Source URL: https://simonwillison.net/2024/Dec/6/roaming-rag/#atom-everything
Source: Simon Willison’s Weblog
Title: Roaming RAG – make the model find the answers
Feedly Summary: Roaming RAG – make the model find the answers
Neat new RAG technique (with a snappy name) from John Berryman:
The big idea of Roaming RAG is to craft a simple LLM application so that the LLM assistant is able to read a hierarchical outline of a document, and then rummage though the document (by opening sections) until it finds and answer to the question at hand. Since Roaming RAG directly navigates the text of the document, there is no need to set up retrieval infrastructure, and fewer moving parts means less things you can screw up!

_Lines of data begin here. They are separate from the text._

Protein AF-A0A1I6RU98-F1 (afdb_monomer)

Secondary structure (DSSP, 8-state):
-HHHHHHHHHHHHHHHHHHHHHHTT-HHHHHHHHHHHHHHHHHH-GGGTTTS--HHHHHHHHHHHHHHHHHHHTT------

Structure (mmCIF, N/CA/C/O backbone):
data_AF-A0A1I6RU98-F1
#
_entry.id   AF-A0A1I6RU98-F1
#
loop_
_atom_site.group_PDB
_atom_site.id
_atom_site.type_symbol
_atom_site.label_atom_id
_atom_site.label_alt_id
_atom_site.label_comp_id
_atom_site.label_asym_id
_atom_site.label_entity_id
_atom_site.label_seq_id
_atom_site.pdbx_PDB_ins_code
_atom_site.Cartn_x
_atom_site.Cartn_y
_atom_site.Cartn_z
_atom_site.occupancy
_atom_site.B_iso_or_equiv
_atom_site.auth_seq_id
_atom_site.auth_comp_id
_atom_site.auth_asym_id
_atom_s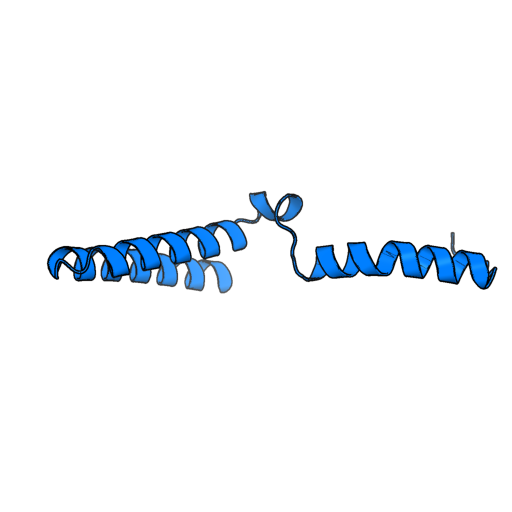ite.auth_atom_id
_atom_site.pdbx_PDB_model_num
ATOM 1 N N . MET A 1 1 ? 1.283 15.328 -9.443 1.00 64.50 1 MET A N 1
ATOM 2 C CA . MET A 1 1 ? 0.544 16.006 -8.348 1.00 64.50 1 MET A CA 1
ATOM 3 C C . MET A 1 1 ? -0.735 15.276 -7.952 1.00 64.50 1 MET A C 1
ATOM 5 O O . MET A 1 1 ? -0.867 14.978 -6.778 1.00 64.50 1 MET A O 1
ATOM 9 N N . LEU A 1 2 ? -1.626 14.927 -8.890 1.00 79.75 2 LEU A N 1
ATOM 10 C CA . LEU A 1 2 ? -2.913 14.262 -8.602 1.00 79.75 2 LEU A CA 1
ATOM 11 C C . LEU A 1 2 ? -2.788 12.940 -7.808 1.00 79.75 2 LEU A C 1
ATOM 13 O O . LEU A 1 2 ? -3.517 12.711 -6.852 1.00 79.75 2 LEU A O 1
ATOM 17 N N . ILE A 1 3 ? -1.811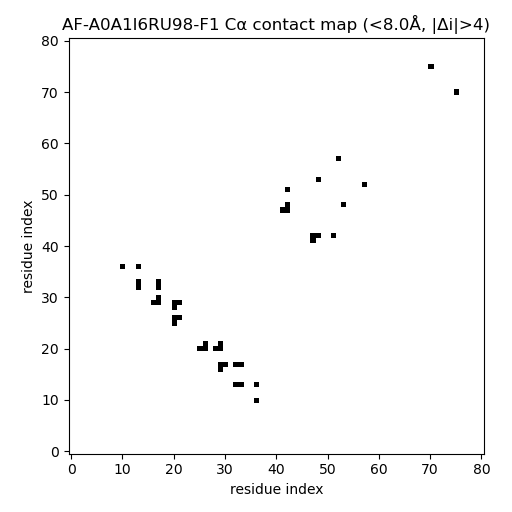 12.097 -8.157 1.00 77.31 3 ILE A N 1
ATOM 18 C CA . ILE A 1 3 ? -1.551 10.822 -7.459 1.00 77.31 3 ILE A CA 1
ATOM 19 C C . ILE A 1 3 ? -1.122 11.054 -6.002 1.00 77.31 3 ILE A C 1
ATOM 21 O O . ILE A 1 3 ? -1.561 10.350 -5.098 1.00 77.31 3 ILE A O 1
ATOM 25 N N . PHE A 1 4 ? -0.309 12.084 -5.762 1.00 79.06 4 PHE A N 1
ATOM 26 C CA . PHE A 1 4 ? 0.186 12.406 -4.426 1.00 79.06 4 PHE A CA 1
ATOM 27 C C . PHE A 1 4 ? -0.946 12.867 -3.499 1.00 79.06 4 PHE A C 1
ATOM 29 O O . PHE A 1 4 ? -1.018 12.436 -2.350 1.00 79.06 4 PHE A O 1
ATOM 36 N N . THR A 1 5 ? -1.872 13.691 -3.999 1.00 84.44 5 THR A N 1
ATOM 37 C CA . THR A 1 5 ? -3.056 14.114 -3.236 1.00 84.44 5 THR A CA 1
ATOM 38 C C . THR A 1 5 ? -3.999 12.953 -2.931 1.00 84.44 5 THR A C 1
ATOM 40 O O . THR A 1 5 ? -4.509 12.873 -1.814 1.00 84.44 5 THR A O 1
ATOM 43 N N . ILE A 1 6 ? -4.192 12.024 -3.873 1.00 85.12 6 ILE A N 1
ATOM 44 C CA . ILE A 1 6 ? -5.000 10.814 -3.651 1.00 85.12 6 ILE A CA 1
ATOM 45 C C . ILE A 1 6 ? -4.377 9.938 -2.555 1.00 85.12 6 ILE A C 1
ATOM 47 O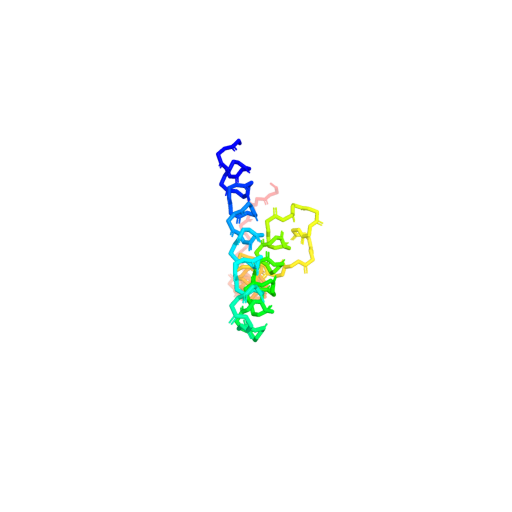 O . ILE A 1 6 ? -5.088 9.491 -1.657 1.00 85.12 6 ILE A O 1
ATOM 51 N N . LEU A 1 7 ? -3.055 9.744 -2.574 1.00 83.88 7 LEU A N 1
ATOM 52 C CA . LEU A 1 7 ? -2.345 8.967 -1.551 1.00 83.88 7 LEU A CA 1
ATOM 53 C C . LEU A 1 7 ? -2.428 9.612 -0.166 1.00 83.88 7 LEU A C 1
ATOM 55 O O . LEU A 1 7 ? -2.690 8.922 0.816 1.00 83.88 7 LEU A O 1
ATOM 59 N N . MET A 1 8 ? -2.263 10.933 -0.085 1.00 85.94 8 MET A N 1
ATOM 60 C CA . MET A 1 8 ? -2.430 11.696 1.157 1.00 85.94 8 MET A CA 1
ATOM 61 C C . MET A 1 8 ? -3.823 11.479 1.765 1.00 85.94 8 MET A C 1
ATOM 63 O O . MET A 1 8 ? -3.945 11.117 2.935 1.00 85.94 8 MET A O 1
ATOM 67 N N . LEU A 1 9 ? -4.878 11.638 0.959 1.00 89.00 9 LEU A N 1
ATOM 68 C CA . LEU A 1 9 ? -6.260 11.421 1.395 1.00 89.00 9 LEU A CA 1
ATOM 69 C C . LEU A 1 9 ? -6.508 9.970 1.821 1.00 89.00 9 LEU A C 1
ATOM 71 O O . LEU A 1 9 ? -7.154 9.729 2.842 1.00 89.00 9 LEU A O 1
ATOM 75 N N . PHE A 1 10 ? -5.961 9.010 1.075 1.00 88.25 10 PHE A N 1
ATOM 76 C CA . PHE A 1 10 ? -6.047 7.591 1.402 1.00 88.25 10 PHE A CA 1
ATOM 77 C C . PHE A 1 10 ? -5.416 7.283 2.766 1.00 88.25 10 PHE A C 1
ATOM 79 O O . PHE A 1 10 ? -6.043 6.635 3.602 1.00 88.25 10 PHE A O 1
ATOM 86 N N . PHE A 1 11 ? -4.219 7.800 3.044 1.00 86.81 11 PHE A N 1
ATOM 87 C CA . PHE A 1 11 ? -3.552 7.599 4.331 1.00 86.81 11 PHE A CA 1
ATOM 88 C C . PHE A 1 11 ? -4.328 8.204 5.499 1.00 86.81 11 PHE A C 1
ATOM 90 O O . PHE A 1 11 ? -4.498 7.550 6.530 1.00 86.81 11 PHE A O 1
ATOM 97 N N . VAL A 1 12 ? -4.848 9.422 5.332 1.00 91.44 12 VAL A N 1
ATOM 98 C CA . VAL A 1 12 ? -5.695 10.065 6.346 1.00 91.44 12 VAL A CA 1
ATOM 99 C C . VAL A 1 12 ? -6.934 9.213 6.626 1.00 91.44 12 VAL A C 1
ATOM 101 O O . VAL A 1 1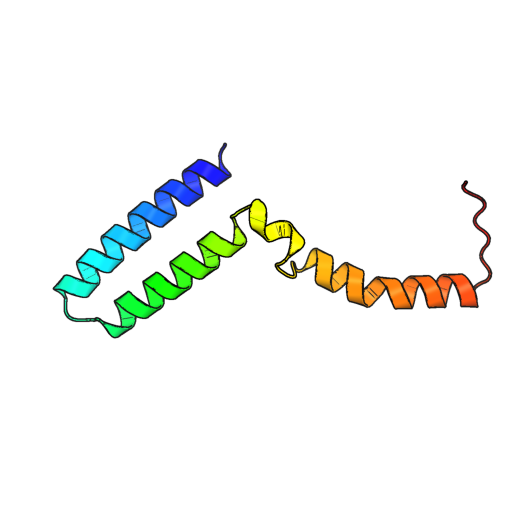2 ? -7.278 8.986 7.788 1.00 91.44 12 VAL A O 1
ATOM 104 N N . TYR A 1 13 ? -7.569 8.678 5.581 1.00 90.31 13 TYR A N 1
ATOM 105 C CA . TYR A 1 13 ? -8.717 7.785 5.715 1.00 90.31 13 TYR A CA 1
ATOM 106 C C . TYR A 1 13 ? -8.370 6.485 6.453 1.00 90.31 13 TYR A C 1
ATOM 108 O O . TYR A 1 13 ? -9.098 6.087 7.367 1.00 90.31 13 TYR A O 1
ATOM 116 N N . VAL A 1 14 ? -7.257 5.837 6.100 1.00 88.69 14 VAL A N 1
ATOM 117 C CA . VAL A 1 14 ? -6.790 4.594 6.736 1.00 88.69 14 VAL A CA 1
ATOM 118 C C . VAL A 1 14 ? -6.527 4.814 8.224 1.00 88.69 14 VAL A C 1
ATOM 120 O O . VAL A 1 14 ? -7.005 4.034 9.047 1.00 88.69 14 VAL A O 1
ATOM 123 N N . ILE A 1 15 ? -5.848 5.903 8.595 1.00 88.81 15 ILE A N 1
ATOM 124 C CA . ILE A 1 15 ? -5.552 6.231 9.998 1.00 88.81 15 ILE A CA 1
ATOM 125 C C . ILE A 1 15 ? -6.841 6.538 10.769 1.00 88.81 15 ILE A C 1
ATOM 127 O O . ILE A 1 15 ? -7.057 5.995 11.854 1.00 88.81 15 ILE A O 1
ATOM 131 N N . ALA A 1 16 ? -7.732 7.364 10.214 1.00 91.00 16 ALA A N 1
ATOM 132 C CA . ALA A 1 16 ? -9.004 7.700 10.855 1.00 91.00 16 ALA A CA 1
ATOM 133 C C . ALA A 1 16 ? -9.876 6.453 11.079 1.00 91.00 16 ALA A C 1
ATOM 135 O O . ALA A 1 16 ? -10.451 6.262 12.156 1.00 91.00 16 ALA A O 1
ATOM 136 N N . THR A 1 17 ? -9.933 5.571 10.082 1.00 88.75 17 THR A N 1
ATOM 137 C CA . THR A 1 17 ? -10.705 4.325 10.131 1.00 88.75 17 THR A CA 1
ATOM 138 C C . THR A 1 17 ? -10.084 3.323 11.098 1.00 88.75 17 THR A C 1
ATOM 140 O O . THR A 1 17 ? -10.808 2.705 11.877 1.00 88.75 17 THR A O 1
ATOM 143 N N . TYR A 1 18 ? -8.754 3.229 11.149 1.00 88.75 18 TYR A N 1
ATOM 144 C CA . TYR A 1 18 ? -8.037 2.431 12.141 1.00 88.75 18 TYR A CA 1
ATOM 145 C C . TYR A 1 18 ? -8.359 2.880 13.571 1.00 88.75 18 TYR A C 1
ATOM 147 O O . TYR A 1 18 ? -8.747 2.058 14.402 1.00 88.75 18 TYR A O 1
ATOM 155 N N . VAL A 1 19 ? -8.283 4.185 13.858 1.00 89.38 19 VAL A N 1
ATOM 156 C CA . VAL A 1 19 ? -8.612 4.737 15.185 1.00 89.38 19 VAL A CA 1
ATOM 157 C C . VAL A 1 19 ? -10.074 4.459 15.547 1.00 89.38 19 VAL A C 1
ATOM 159 O O . VAL A 1 19 ? -10.375 4.105 16.690 1.00 89.38 19 VAL A O 1
ATOM 162 N N . LYS A 1 20 ? -10.992 4.573 14.580 1.00 90.88 20 LYS A N 1
ATOM 163 C CA . LYS A 1 20 ? -12.413 4.253 14.770 1.00 90.88 20 LYS A CA 1
ATOM 164 C C . LYS A 1 20 ? -12.627 2.768 15.096 1.00 90.88 20 LYS A C 1
ATOM 166 O O . LYS A 1 20 ? -13.291 2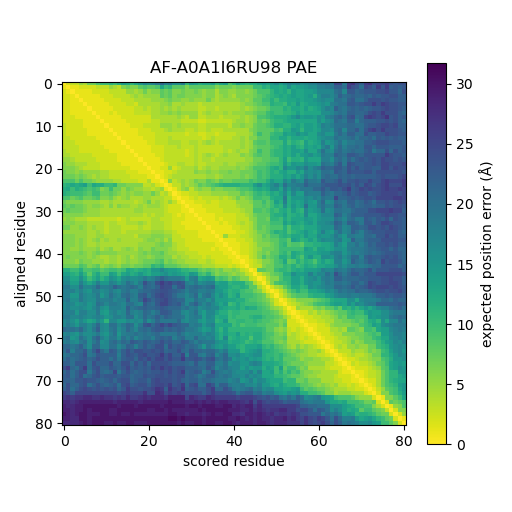.464 16.086 1.00 90.88 20 LYS A O 1
ATOM 171 N N . LEU A 1 21 ? -12.033 1.858 14.324 1.00 87.00 21 LEU A N 1
ATOM 172 C CA . LEU A 1 21 ? -12.125 0.404 14.525 1.00 87.00 21 LEU A CA 1
ATOM 173 C C . LEU A 1 21 ? -11.482 -0.041 15.843 1.00 87.00 21 LEU A C 1
ATOM 175 O O . LEU A 1 21 ? -12.008 -0.914 16.536 1.00 87.00 21 LEU A O 1
ATOM 179 N N . TRP A 1 22 ? -10.386 0.607 16.240 1.00 84.94 22 TRP A N 1
ATOM 180 C CA . TRP A 1 22 ? -9.726 0.352 17.516 1.00 84.94 22 TRP A CA 1
ATOM 181 C C . TRP A 1 22 ? -10.632 0.691 18.703 1.00 84.94 22 TRP A C 1
ATOM 183 O O . TRP A 1 22 ? -10.744 -0.097 19.646 1.00 84.94 22 TRP A O 1
ATOM 193 N N . LYS A 1 23 ? -11.345 1.826 18.633 1.00 87.00 23 LYS A N 1
ATOM 194 C CA . LYS A 1 23 ? -12.353 2.216 19.636 1.00 87.00 23 LYS A CA 1
ATOM 195 C C . LYS A 1 23 ? -13.541 1.252 19.678 1.00 87.00 23 LYS A C 1
ATOM 197 O O . LYS A 1 23 ? -14.076 1.007 20.753 1.00 87.00 23 LYS A O 1
ATOM 202 N N . GLN A 1 24 ? -13.914 0.663 18.543 1.00 89.50 24 GLN A N 1
ATOM 203 C CA . GLN A 1 24 ? -14.988 -0.333 18.442 1.00 89.50 24 GLN A CA 1
ATOM 204 C C . GLN A 1 24 ? -14.563 -1.752 18.865 1.00 89.50 24 GLN A C 1
ATOM 206 O O . GLN A 1 24 ? -15.362 -2.676 18.779 1.00 89.50 24 GLN A O 1
ATOM 211 N N . LYS A 1 25 ? -13.322 -1.945 19.347 1.00 86.94 25 LYS A N 1
ATOM 212 C CA . LYS A 1 25 ? -12.724 -3.248 19.708 1.00 86.94 25 LYS A CA 1
ATOM 213 C C . LYS A 1 25 ? -12.644 -4.271 18.559 1.00 86.94 25 LYS A C 1
ATOM 215 O O . LYS A 1 25 ? -12.187 -5.392 18.791 1.00 86.94 25 LYS A O 1
ATOM 220 N N . ASN A 1 26 ? -12.926 -3.876 17.317 1.00 85.75 26 ASN A N 1
ATOM 221 C CA . ASN A 1 26 ? -12.758 -4.702 16.117 1.00 85.75 26 ASN A CA 1
ATOM 222 C C . ASN A 1 26 ? -11.292 -4.722 15.654 1.00 85.75 26 ASN A C 1
ATOM 224 O O . ASN A 1 26 ? -10.924 -4.266 14.573 1.00 85.75 26 ASN A O 1
ATOM 228 N N . ARG A 1 27 ? -10.413 -5.260 16.507 1.00 83.38 27 ARG A N 1
ATOM 229 C CA . ARG A 1 27 ? -8.953 -5.224 16.306 1.00 83.38 27 ARG A CA 1
ATOM 230 C C . ARG A 1 27 ? -8.492 -5.978 15.057 1.00 83.38 27 ARG A C 1
ATOM 232 O O . ARG A 1 27 ? -7.528 -5.560 14.430 1.00 83.38 27 ARG A O 1
ATOM 239 N N . LYS A 1 28 ? -9.178 -7.066 14.687 1.00 84.62 28 LYS A N 1
ATOM 240 C CA . LYS A 1 28 ? -8.835 -7.869 13.499 1.00 84.62 28 LYS A CA 1
ATOM 241 C C . LYS A 1 28 ? -9.001 -7.058 12.213 1.00 84.62 28 LYS A C 1
ATOM 243 O O . LYS A 1 28 ? -8.082 -7.003 11.407 1.00 84.62 28 LYS A O 1
ATOM 248 N N . GLU A 1 29 ? -10.134 -6.378 12.071 1.00 85.06 29 GLU A N 1
ATOM 249 C CA . GLU A 1 29 ? -10.430 -5.510 10.926 1.00 85.06 29 GLU A CA 1
ATOM 250 C C . GLU A 1 29 ? -9.444 -4.340 10.851 1.00 85.06 29 GLU A C 1
ATOM 252 O O . GLU A 1 29 ? -8.927 -4.037 9.781 1.00 85.06 29 GLU A O 1
ATOM 257 N N . ALA A 1 30 ? -9.109 -3.740 11.999 1.00 82.81 30 ALA A N 1
ATOM 258 C CA . ALA A 1 30 ? -8.128 -2.662 12.079 1.00 82.81 30 ALA A CA 1
ATOM 259 C C . ALA A 1 30 ? -6.737 -3.100 11.583 1.00 82.81 30 ALA A C 1
ATOM 261 O O . ALA A 1 30 ? -6.106 -2.380 10.812 1.00 82.81 30 ALA A O 1
ATOM 262 N N . ILE A 1 31 ? -6.272 -4.288 11.988 1.00 86.50 31 ILE A N 1
ATOM 263 C CA . ILE A 1 31 ? -4.979 -4.844 11.561 1.00 86.50 31 ILE A CA 1
ATOM 264 C C . ILE A 1 31 ? -4.976 -5.132 10.058 1.00 86.50 31 ILE A C 1
ATOM 266 O O . ILE A 1 31 ? -4.014 -4.780 9.380 1.00 86.50 31 ILE A O 1
ATOM 270 N N . VAL A 1 32 ? -6.050 -5.726 9.529 1.00 88.75 32 VAL A N 1
ATOM 271 C CA . VAL A 1 32 ? -6.187 -5.997 8.089 1.00 88.75 32 VAL A CA 1
ATOM 272 C C . VAL A 1 32 ? -6.134 -4.695 7.291 1.00 88.75 32 VAL A C 1
ATOM 274 O O . VAL A 1 32 ? -5.394 -4.607 6.314 1.00 88.75 32 VAL A O 1
ATOM 277 N N . LEU A 1 33 ? -6.848 -3.659 7.739 1.00 88.62 33 LEU A N 1
ATOM 278 C CA . LEU A 1 33 ? -6.858 -2.348 7.089 1.00 88.62 33 LEU A CA 1
ATOM 279 C C . LEU A 1 33 ? -5.463 -1.700 7.075 1.00 88.62 33 LEU A C 1
ATOM 281 O O . LEU A 1 33 ? -5.068 -1.100 6.078 1.00 88.62 33 LEU A O 1
ATOM 285 N N . LEU A 1 34 ? -4.703 -1.859 8.163 1.00 85.62 34 LEU A N 1
ATOM 286 C CA . LEU A 1 34 ? -3.331 -1.360 8.279 1.00 85.62 34 LEU A CA 1
ATOM 287 C C . LEU A 1 34 ? -2.383 -2.102 7.324 1.00 85.62 34 LEU A C 1
ATOM 289 O O . LEU A 1 34 ? -1.593 -1.468 6.629 1.00 85.62 34 LEU A O 1
ATOM 293 N N . LEU A 1 35 ? -2.507 -3.429 7.238 1.00 86.94 35 LEU A N 1
ATOM 294 C CA . LEU A 1 35 ? -1.745 -4.273 6.312 1.00 86.94 35 LEU A CA 1
ATOM 295 C C . LEU A 1 35 ? -1.996 -3.888 4.850 1.00 86.94 35 LEU A C 1
ATOM 297 O O . LEU A 1 35 ? -1.045 -3.706 4.093 1.00 86.94 35 LEU A O 1
ATOM 301 N N . PHE A 1 36 ? -3.261 -3.707 4.465 1.00 86.06 36 PHE A N 1
ATOM 302 C CA . PHE A 1 36 ? -3.614 -3.245 3.122 1.00 86.06 36 PHE A CA 1
ATOM 303 C C . PHE A 1 36 ? -3.106 -1.828 2.849 1.00 86.06 36 PHE A C 1
ATOM 305 O O . PHE A 1 36 ? -2.570 -1.569 1.773 1.00 86.06 36 PHE A O 1
ATOM 312 N N . GLY A 1 37 ? -3.219 -0.922 3.824 1.00 84.62 37 GLY A N 1
ATOM 313 C CA . GLY A 1 37 ? -2.687 0.434 3.705 1.00 84.62 37 GLY A CA 1
ATOM 314 C C . GLY A 1 37 ? -1.175 0.448 3.468 1.00 84.62 37 GLY A C 1
ATOM 315 O O . GLY A 1 37 ? -0.694 1.174 2.602 1.00 84.62 37 GLY A O 1
ATOM 316 N N . LEU A 1 38 ? -0.436 -0.403 4.180 1.00 82.44 38 LEU A N 1
ATOM 317 C CA . LEU A 1 38 ? 1.014 -0.537 4.048 1.00 82.44 38 LEU A CA 1
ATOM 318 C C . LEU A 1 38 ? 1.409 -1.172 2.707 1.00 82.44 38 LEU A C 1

John includes an example which works by collapsing a Markdown document down to just the headings, each with an instruction comment that says .
An expand_section() tool is then provided with the following tool description:
Expand a section of the markdown document to reveal its contents.
– Expand the most specific (lowest-level) relevant section first
– Multiple sections can be expanded in parallel
– You can expand any section regardless of parent section state (e.g. parent sections do not need to be expanded to view subsection content)
I’ve explored both vector search and full-text search RAG in the past, but this is the first convincing sounding technique I’ve seen that skips search entirely and instead leans into allowing the model to directly navigate large documents via their headings.
Via @jnbrymn.bsky.social
Tags: prompt-engineering, generative-ai, ai, rag, llms
AI Summary and Description: Yes
Summary: The text introduces a novel technique called Roaming RAG, which enhances how Large Language Models (LLMs) can access and retrieve information from document hierarchies. By enabling direct navigation of document headings without the need for complex retrieval infrastructures, it presents a significant advancement in generative AI applications, particularly for professionals in AI and document processing.
Detailed Description: The Roaming RAG method, presented by John Berryman, is a promising approach to streamline information retrieval for LLM applications. It specifically addresses the challenges associated with document navigation and retrieval systems. The following points outline its significance and functionality:
– **Concept of Roaming RAG**:
– It simplifies the LLM’s ability to read a hierarchical document structure rather than depending on traditional search mechanisms.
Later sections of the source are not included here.